Minor modifications are required for the classes that write and read key/value files.
public class KeyValueFileWriter<K, V> implements Closeable {
private final Serializer<K> keySerializer;
private final Serializer<V> valueSerializer;
private transient OutputStream outputStream;
...
public void append(K key, V value) throws IOException {
Preconditions.checkState(outputStream != null, "already closed");
keySerializer.serialize(outputStream, key);
valueSerializer.serialize(outputStream, value);
}
}
public class KeyValueFileReader<K, V> implements Closeable {
private final Deserializer<K> keyDeserializer;
private final Deserializer<V> valueDeserializer;
private transient InputStream inputStream;
private boolean haveReadKey = false;
...
@Nullable public K readKey() throws IOException {
Preconditions.checkState(inputStream != null, "already closed");
Preconditions.checkState(!haveReadKey);
K key;
try {
key = keyDeserializer.deserialize(inputStream);
} catch (EndOfStream ignored) {
return null;
}
haveReadKey = true;
return key;
}
public V readValue() throws IOException {
Preconditions.checkState(inputStream != null, "already closed");
Preconditions.checkState(haveReadKey);
V value = valueDeserializer.deserialize(inputStream);
haveReadKey = false;
return value;
}
public void skipValue() throws IOException {
Preconditions.checkState(inputStream != null, "already closed");
Preconditions.checkState(haveReadKey);
valueDeserializer.skipDeserialize(inputStream);
haveReadKey = false;
}
}
Additionally, the indexed, random-access reader is generalized using the generic interfaces.
RandomAccessKeyValueFileReader code
public class RandomAccessKeyValueFileReader<K, V> {
private final TreeMap<K, Long> index;
private final Comparator<K> keyComparator;
private final IoSupplier<KeyValueFileReader<K, V>> readerSupplier;
...
@VisibleForTesting
@Nullable
V getForReader(K key, KeyValueFileReader<K, V> reader) throws IOException {
reader.skipBytes(computeSearchStartIndex(key));
return scanForKey(key, reader);
}
@VisibleForTesting
long computeSearchStartIndex(K key) {
return Optional.ofNullable(index.floorEntry(key)).map(Map.Entry::getValue).orElse(0L);
}
@VisibleForTesting
@Nullable
V scanForKey(K key, KeyValueFileReader<K, V> reader) throws IOException {
while (true) {
var entryKey = reader.readKey();
if (entryKey == null) {
return null;
}
int cmp = keyComparator.compare(entryKey, key);
if (cmp == 0) {
return reader.readValue();
} else if (cmp < 0) {
reader.skipValue();
} else {
return null;
}
}
}
@Nullable
public V get(K key) throws IOException {
try (var reader = readerSupplier.get()) {
return getForReader(key, reader);
}
}
}
Our final challenge consists of extending our
LSMTee
to use these generic components.
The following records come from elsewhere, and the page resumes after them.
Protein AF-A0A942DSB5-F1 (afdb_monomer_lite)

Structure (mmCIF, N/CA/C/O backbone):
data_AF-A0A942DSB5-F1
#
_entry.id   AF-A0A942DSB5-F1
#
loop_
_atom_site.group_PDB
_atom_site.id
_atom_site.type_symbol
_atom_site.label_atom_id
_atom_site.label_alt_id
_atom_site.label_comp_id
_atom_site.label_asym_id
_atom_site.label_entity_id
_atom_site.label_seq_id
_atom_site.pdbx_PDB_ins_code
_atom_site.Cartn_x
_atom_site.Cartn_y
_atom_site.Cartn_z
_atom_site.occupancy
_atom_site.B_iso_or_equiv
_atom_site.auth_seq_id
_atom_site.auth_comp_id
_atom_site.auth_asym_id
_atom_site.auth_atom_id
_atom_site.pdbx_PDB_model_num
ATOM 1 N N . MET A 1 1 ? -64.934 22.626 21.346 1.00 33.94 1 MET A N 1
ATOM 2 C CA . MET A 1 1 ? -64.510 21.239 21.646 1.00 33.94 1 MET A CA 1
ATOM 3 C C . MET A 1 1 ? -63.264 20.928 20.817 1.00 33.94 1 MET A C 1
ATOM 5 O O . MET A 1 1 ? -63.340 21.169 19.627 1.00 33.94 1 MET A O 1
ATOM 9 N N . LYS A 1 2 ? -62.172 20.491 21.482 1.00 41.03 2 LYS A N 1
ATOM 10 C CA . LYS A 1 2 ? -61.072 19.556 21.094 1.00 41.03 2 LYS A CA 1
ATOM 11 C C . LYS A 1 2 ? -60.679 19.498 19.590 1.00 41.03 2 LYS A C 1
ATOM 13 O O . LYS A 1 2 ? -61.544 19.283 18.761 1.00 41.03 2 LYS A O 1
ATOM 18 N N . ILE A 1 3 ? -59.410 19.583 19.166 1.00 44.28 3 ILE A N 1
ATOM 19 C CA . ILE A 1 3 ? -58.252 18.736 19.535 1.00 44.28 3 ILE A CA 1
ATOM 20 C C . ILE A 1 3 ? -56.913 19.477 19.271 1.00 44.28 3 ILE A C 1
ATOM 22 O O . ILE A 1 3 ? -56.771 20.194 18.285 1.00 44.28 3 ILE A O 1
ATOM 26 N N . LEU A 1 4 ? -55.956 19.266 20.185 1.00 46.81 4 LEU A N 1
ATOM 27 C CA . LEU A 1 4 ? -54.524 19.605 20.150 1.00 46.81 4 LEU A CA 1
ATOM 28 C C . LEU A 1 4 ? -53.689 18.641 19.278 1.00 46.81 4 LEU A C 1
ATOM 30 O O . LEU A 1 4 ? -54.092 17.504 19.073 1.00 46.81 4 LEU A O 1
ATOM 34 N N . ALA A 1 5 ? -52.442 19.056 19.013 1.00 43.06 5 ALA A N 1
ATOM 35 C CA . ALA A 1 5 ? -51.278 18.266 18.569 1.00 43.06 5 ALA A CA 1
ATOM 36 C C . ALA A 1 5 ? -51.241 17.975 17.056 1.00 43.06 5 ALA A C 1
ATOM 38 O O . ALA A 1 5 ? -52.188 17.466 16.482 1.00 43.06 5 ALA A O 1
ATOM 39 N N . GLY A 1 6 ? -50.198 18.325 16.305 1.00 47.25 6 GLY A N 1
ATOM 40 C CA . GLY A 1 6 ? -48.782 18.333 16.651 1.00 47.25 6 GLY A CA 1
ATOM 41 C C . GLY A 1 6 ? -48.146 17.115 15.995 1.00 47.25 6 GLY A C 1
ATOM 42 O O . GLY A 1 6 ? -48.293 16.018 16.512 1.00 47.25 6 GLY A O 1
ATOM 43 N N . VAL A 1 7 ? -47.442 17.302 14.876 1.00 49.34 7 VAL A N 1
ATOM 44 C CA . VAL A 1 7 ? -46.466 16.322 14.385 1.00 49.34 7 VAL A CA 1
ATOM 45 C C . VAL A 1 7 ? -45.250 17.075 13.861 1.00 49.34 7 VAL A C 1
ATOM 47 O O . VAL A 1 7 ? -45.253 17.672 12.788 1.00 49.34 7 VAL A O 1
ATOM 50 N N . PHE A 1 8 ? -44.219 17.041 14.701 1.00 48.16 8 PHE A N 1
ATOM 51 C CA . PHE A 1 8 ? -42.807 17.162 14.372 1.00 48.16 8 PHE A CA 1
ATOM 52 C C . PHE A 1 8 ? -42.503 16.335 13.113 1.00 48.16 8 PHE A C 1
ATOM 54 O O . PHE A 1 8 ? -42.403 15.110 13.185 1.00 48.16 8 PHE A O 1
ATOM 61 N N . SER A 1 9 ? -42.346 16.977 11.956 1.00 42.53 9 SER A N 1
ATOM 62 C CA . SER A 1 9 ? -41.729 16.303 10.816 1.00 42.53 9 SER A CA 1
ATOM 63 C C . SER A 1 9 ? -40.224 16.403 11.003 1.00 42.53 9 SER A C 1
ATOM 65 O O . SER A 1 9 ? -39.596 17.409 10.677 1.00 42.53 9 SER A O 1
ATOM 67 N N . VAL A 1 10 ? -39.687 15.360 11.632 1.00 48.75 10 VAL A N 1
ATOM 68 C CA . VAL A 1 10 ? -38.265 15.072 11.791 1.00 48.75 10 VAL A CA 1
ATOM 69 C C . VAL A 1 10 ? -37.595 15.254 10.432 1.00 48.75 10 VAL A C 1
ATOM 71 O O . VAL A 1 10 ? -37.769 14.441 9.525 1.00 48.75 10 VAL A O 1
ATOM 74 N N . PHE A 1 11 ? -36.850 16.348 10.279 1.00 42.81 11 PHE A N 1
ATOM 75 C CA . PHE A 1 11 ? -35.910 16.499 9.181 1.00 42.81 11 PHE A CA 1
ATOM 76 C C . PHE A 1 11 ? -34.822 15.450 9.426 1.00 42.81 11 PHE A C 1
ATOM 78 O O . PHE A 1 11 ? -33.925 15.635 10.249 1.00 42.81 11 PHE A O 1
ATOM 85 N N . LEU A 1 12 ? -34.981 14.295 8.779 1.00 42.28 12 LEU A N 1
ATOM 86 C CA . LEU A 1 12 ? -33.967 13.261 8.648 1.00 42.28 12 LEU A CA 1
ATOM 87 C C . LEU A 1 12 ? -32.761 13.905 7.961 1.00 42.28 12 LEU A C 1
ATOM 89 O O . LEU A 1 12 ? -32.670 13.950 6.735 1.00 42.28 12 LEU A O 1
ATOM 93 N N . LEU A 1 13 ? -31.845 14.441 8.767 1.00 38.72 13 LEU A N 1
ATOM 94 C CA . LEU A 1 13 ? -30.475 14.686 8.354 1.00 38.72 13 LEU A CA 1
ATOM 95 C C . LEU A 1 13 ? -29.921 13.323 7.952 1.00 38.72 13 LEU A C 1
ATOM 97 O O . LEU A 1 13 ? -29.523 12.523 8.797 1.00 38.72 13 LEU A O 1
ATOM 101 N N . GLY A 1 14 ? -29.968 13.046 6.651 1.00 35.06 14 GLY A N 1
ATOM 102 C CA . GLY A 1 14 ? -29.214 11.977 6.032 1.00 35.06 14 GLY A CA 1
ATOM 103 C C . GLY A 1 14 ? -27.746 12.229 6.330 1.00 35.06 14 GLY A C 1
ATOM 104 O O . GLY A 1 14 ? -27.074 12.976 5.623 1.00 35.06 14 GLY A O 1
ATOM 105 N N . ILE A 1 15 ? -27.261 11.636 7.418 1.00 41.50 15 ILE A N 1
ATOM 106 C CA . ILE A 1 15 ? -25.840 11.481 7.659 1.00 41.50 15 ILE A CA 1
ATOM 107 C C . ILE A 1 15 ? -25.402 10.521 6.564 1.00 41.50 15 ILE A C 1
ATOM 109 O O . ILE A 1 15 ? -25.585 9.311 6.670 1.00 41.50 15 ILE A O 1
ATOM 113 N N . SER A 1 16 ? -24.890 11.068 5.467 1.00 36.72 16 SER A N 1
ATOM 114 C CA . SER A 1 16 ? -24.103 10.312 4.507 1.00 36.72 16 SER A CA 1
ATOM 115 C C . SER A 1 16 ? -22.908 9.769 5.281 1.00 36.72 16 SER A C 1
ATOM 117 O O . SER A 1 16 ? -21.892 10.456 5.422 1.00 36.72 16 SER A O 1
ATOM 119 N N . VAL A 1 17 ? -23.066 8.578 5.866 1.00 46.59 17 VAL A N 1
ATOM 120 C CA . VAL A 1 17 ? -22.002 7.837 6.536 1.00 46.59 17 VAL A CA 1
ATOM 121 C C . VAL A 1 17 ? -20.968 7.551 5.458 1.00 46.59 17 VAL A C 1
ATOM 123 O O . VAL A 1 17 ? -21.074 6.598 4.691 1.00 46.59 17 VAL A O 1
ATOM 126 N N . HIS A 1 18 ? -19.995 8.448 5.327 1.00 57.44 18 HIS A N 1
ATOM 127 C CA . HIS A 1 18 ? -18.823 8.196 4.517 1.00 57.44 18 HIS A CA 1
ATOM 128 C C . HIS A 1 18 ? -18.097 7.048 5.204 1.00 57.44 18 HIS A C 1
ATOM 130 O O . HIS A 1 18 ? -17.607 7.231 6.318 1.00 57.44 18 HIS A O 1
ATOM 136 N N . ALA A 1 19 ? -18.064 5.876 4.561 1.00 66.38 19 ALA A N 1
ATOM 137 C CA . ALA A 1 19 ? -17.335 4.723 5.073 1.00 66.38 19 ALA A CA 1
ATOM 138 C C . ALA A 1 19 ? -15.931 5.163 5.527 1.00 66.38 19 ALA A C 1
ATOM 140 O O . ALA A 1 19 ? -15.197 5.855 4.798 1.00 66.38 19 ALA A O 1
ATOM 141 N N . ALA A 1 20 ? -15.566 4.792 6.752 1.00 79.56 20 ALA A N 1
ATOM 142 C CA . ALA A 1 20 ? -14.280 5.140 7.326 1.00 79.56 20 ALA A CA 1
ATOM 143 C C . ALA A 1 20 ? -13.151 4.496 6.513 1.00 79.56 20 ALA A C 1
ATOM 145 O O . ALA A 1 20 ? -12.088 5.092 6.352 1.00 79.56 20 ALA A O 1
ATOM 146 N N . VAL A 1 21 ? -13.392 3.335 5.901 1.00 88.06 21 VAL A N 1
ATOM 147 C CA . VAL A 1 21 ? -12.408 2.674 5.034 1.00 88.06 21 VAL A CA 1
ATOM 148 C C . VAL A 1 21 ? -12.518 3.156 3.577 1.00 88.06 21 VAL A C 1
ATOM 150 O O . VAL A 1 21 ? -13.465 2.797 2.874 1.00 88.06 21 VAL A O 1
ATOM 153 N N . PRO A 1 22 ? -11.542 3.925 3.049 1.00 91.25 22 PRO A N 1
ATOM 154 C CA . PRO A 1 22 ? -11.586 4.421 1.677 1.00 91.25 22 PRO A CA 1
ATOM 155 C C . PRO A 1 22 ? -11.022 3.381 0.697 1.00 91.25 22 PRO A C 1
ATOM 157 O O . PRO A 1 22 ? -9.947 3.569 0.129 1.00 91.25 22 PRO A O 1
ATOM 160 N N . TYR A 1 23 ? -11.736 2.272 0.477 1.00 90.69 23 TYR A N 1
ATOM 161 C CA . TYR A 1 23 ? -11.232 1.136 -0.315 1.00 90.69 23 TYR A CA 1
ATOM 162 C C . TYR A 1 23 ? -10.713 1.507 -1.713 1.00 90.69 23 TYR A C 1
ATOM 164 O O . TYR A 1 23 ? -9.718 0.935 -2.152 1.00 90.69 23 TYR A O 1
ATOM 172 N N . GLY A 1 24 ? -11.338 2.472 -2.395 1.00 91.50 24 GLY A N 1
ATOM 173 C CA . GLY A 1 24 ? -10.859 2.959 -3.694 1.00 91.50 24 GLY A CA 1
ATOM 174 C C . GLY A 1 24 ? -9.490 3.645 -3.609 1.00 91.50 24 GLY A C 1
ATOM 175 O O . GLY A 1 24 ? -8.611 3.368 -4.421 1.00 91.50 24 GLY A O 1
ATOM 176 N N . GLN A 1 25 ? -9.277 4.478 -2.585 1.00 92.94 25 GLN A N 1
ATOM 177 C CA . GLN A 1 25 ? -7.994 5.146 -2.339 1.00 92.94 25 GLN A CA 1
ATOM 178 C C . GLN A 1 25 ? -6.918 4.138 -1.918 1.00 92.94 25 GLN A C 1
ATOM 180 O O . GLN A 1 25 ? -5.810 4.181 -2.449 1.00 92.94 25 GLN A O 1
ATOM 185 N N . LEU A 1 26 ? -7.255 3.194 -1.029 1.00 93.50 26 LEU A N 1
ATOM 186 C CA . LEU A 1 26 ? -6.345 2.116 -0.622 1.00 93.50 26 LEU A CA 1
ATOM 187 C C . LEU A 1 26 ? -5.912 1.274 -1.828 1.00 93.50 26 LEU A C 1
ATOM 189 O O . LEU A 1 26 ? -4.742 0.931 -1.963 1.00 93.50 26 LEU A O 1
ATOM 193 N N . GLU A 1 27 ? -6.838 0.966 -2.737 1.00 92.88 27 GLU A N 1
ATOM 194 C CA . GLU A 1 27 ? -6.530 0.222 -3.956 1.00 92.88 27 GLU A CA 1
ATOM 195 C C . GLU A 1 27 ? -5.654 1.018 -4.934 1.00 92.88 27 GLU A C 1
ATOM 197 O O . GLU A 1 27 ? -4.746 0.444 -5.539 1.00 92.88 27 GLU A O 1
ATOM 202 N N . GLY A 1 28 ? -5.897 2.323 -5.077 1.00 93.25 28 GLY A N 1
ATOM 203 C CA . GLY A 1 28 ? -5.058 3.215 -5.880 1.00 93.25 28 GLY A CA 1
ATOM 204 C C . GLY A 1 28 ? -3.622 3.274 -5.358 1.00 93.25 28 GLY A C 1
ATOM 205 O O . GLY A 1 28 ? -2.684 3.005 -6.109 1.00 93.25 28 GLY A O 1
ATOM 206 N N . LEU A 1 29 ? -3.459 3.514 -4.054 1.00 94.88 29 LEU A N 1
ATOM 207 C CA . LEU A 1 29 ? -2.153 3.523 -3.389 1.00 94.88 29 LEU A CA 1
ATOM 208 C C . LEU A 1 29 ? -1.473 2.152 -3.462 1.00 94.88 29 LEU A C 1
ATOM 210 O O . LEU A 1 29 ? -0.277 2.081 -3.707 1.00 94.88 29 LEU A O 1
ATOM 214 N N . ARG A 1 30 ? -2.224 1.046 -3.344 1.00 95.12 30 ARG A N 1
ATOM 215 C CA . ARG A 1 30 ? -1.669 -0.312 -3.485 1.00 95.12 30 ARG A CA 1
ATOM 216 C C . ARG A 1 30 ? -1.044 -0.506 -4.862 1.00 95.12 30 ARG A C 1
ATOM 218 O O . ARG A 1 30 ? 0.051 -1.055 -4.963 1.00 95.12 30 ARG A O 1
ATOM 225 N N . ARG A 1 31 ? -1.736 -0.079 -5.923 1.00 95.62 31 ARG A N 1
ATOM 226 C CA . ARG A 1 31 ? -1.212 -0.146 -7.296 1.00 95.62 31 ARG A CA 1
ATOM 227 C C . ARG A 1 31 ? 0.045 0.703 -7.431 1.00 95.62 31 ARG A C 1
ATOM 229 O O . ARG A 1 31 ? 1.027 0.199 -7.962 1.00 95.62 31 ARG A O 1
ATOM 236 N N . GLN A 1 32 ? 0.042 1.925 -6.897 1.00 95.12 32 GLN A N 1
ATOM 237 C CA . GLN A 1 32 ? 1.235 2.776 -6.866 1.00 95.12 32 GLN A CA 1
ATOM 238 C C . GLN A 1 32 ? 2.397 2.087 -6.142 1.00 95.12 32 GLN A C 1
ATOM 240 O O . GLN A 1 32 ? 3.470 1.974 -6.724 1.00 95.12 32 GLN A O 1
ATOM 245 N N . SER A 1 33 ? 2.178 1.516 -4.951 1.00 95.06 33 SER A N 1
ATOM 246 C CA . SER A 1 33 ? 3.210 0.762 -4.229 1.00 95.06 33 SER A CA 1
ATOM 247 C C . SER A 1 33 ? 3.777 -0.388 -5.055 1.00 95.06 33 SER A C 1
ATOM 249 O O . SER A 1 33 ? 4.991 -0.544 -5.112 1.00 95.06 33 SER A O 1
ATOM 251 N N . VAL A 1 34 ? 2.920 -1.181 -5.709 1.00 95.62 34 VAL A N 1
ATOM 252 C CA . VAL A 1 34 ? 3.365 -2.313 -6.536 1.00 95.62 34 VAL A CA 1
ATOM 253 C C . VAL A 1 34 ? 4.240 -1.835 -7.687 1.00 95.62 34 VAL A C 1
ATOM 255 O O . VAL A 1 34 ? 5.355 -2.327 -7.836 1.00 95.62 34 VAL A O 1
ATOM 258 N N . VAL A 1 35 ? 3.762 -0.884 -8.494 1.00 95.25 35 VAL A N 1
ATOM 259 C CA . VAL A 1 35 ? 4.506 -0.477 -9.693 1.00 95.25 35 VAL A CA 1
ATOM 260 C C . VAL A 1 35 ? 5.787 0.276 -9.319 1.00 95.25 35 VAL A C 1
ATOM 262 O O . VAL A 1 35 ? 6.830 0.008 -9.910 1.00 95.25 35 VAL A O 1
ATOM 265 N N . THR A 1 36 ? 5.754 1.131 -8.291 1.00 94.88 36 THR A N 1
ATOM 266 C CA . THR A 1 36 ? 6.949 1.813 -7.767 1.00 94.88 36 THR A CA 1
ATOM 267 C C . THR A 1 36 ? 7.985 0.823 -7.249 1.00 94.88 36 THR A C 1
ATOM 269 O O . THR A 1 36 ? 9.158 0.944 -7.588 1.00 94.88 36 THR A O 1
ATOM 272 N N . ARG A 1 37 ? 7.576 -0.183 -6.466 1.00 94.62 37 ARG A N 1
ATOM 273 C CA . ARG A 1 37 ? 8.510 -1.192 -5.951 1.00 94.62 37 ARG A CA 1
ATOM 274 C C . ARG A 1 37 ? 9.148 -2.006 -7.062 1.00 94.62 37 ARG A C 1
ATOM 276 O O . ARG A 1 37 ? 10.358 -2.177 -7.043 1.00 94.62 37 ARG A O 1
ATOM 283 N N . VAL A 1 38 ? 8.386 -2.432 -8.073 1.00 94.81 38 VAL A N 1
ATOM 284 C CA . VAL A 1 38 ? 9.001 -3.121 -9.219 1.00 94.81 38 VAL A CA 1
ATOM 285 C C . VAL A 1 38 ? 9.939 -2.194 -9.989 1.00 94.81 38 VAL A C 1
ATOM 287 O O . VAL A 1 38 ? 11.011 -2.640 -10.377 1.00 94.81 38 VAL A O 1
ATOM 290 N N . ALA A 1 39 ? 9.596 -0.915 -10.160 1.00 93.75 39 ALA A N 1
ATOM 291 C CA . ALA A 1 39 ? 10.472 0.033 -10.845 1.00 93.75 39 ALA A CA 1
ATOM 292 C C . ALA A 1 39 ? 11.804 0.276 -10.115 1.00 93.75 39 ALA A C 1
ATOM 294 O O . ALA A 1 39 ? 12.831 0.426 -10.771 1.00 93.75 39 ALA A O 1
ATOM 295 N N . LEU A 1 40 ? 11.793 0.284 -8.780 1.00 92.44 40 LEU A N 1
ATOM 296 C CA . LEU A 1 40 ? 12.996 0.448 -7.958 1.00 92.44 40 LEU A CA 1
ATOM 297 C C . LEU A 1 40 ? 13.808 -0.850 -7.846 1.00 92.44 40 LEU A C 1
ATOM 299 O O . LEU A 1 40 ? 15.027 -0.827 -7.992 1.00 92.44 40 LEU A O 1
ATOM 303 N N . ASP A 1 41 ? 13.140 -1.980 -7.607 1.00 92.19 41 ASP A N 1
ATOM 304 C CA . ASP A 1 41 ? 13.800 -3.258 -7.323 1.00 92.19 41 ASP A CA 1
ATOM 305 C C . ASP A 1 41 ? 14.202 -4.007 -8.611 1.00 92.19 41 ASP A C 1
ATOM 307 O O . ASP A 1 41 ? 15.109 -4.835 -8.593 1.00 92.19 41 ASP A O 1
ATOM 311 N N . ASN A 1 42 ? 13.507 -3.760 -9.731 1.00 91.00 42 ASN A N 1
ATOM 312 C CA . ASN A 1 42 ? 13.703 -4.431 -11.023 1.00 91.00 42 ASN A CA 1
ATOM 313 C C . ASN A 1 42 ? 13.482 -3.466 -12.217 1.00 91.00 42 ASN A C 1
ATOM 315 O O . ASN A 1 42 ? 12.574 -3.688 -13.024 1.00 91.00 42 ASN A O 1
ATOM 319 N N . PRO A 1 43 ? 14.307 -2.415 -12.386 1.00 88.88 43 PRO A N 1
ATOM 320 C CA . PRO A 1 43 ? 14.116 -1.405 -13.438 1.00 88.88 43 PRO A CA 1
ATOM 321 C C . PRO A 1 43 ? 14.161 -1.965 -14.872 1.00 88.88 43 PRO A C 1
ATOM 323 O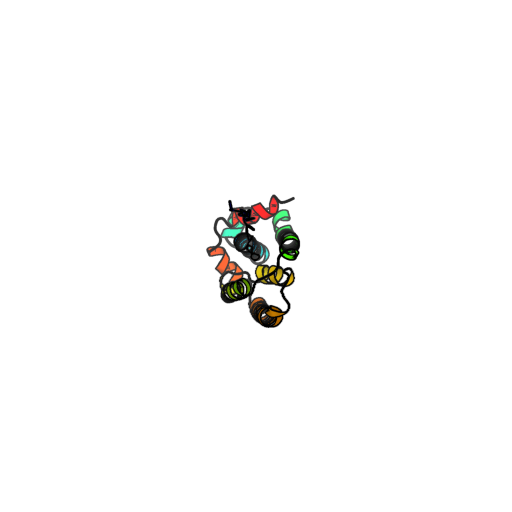 O . PRO A 1 43 ? 13.563 -1.394 -15.781 1.00 88.88 43 PRO A O 1
ATOM 326 N N . GLU A 1 44 ? 14.820 -3.110 -15.079 1.00 89.75 44 GLU A N 1
ATOM 327 C CA . GLU A 1 44 ? 14.899 -3.795 -16.378 1.00 89.75 44 GLU A CA 1
ATOM 328 C C . GLU A 1 44 ? 13.676 -4.673 -16.703 1.00 89.75 44 GLU A C 1
ATOM 330 O O . GLU A 1 44 ? 13.630 -5.294 -17.768 1.00 89.75 44 GLU A O 1
ATOM 335 N N . ASP A 1 45 ? 12.680 -4.756 -15.813 1.00 93.19 45 ASP A N 1
ATOM 336 C CA . ASP A 1 45 ? 11.427 -5.452 -16.113 1.00 93.19 45 ASP A CA 1
ATOM 337 C C . ASP A 1 45 ? 10.782 -4.856 -17.375 1.00 93.19 45 ASP A C 1
ATOM 339 O O . ASP A 1 45 ? 10.607 -3.643 -17.480 1.00 93.19 45 ASP A O 1
ATOM 343 N N . ALA A 1 46 ? 10.424 -5.702 -18.346 1.00 92.56 46 ALA A N 1
ATOM 344 C CA . ALA A 1 46 ? 9.972 -5.256 -19.665 1.00 92.56 46 ALA A CA 1
ATOM 345 C C . ALA A 1 46 ? 8.765 -4.303 -19.596 1.00 92.56 46 ALA A C 1
ATOM 347 O O . ALA A 1 46 ? 8.678 -3.354 -20.379 1.00 92.56 46 ALA A O 1
ATOM 348 N N . MET A 1 47 ? 7.858 -4.523 -18.639 1.00 92.56 47 MET A N 1
ATOM 349 C CA . MET A 1 47 ? 6.683 -3.680 -18.453 1.00 92.56 47 MET A CA 1
ATOM 350 C C . MET A 1 47 ? 7.074 -2.301 -17.913 1.00 92.56 47 MET A C 1
ATOM 352 O O . MET A 1 47 ? 6.581 -1.296 -18.419 1.00 92.56 47 MET A O 1
ATOM 356 N N . ILE A 1 48 ? 8.006 -2.234 -16.958 1.00 93.62 48 ILE A N 1
ATOM 357 C CA . ILE A 1 48 ? 8.529 -0.970 -16.414 1.00 93.62 48 ILE A CA 1
ATOM 358 C C . ILE A 1 48 ? 9.373 -0.230 -17.452 1.00 93.62 48 ILE A C 1
ATOM 360 O O . ILE A 1 48 ? 9.166 0.960 -17.686 1.00 93.62 48 ILE A O 1
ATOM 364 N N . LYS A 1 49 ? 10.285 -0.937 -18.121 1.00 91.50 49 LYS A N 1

Numerous
internal components of the
LSMTree
are generalized and for brevity those changes are not included
here. Only relevant changes for the
LSMTree
class itself are shown and you can visit the GitHub repo
to see all of the changes needed to support generic keys and values.
public class LsmTree<T extends OutputStream, K, V> implements CloseableReadWriteStorage<K, V> {
...
private final SerializationPair<K> keySerialization;
private final SerializationPair<V> valueSerialization;
private final V deleteValue;
private final BaseDeltaFiles<T, K, V> baseDeltaFiles;
private final DeltaWriterCoordinator<T, K, V> coordinator;
private final BaseDeltaMergerCron<T, K, V> mergerCron;
@Override public void put(@NotNull K key, @NotNull V value) throws IOException {
Preconditions.checkState(isUsable());
var writesBlocked = lock.callWithWriteLock(() -> {
Preconditions.checkState(pendingWrites != null, "is closed");
if (pendingWrites.logWriter != null) {
pendingWrites.logWriter.logPut(keySerialization.getSerializer().serializeToBytes(key),
valueSerialization.getSerializer().serializeToBytes(value));
}
pendingWrites.writes.put(key, value);
return checkMergeThreshold();
});
if (writesBlocked) {
waitForWritesToUnblock();
}
}
@Nullable @Override public V get(@NotNull K key) throws IOException {
Preconditions.checkState(isUsable());
// search through the various containers that could contain the key in the appropriate order
var value = lock.callWithReadLock(() -> {
Preconditions.checkState(pendingWrites != null, "is closed");
return pendingWrites.writes.get(key);
});
if (value != null) {
return checkForDeleteValue(value);
}
value = coordinator.searchForKeyInWritesInProgress(key);
if (value != null) {
return checkForDeleteValue(value);
}
if (!baseDeltaFiles.hasInUseBase()) {
return null;
}
value = baseDeltaFiles.searchForKey(key);
return value == null ? null : checkForDeleteValue(value);
}
@Override public boolean delete(@NotNull K key) throws IOException {
Preconditions.checkState(isUsable());
var writesBlocked = lock.callWithWriteLock(() -> {
Preconditions.checkState(pendingWrites != null, "is closed");
if (pendingWrites.logWriter != null) {
pendingWrites.logWriter.logDelete(keySerialization.getSerializer().serializeToBytes(key));
}
pendingWrites.writes.put(key, deleteValue);
return checkMergeThreshold();
});
if (writesBlocked) {
waitForWritesToUnblock();
}
return true;
}
...
}
This completes the development of our new document storage engine.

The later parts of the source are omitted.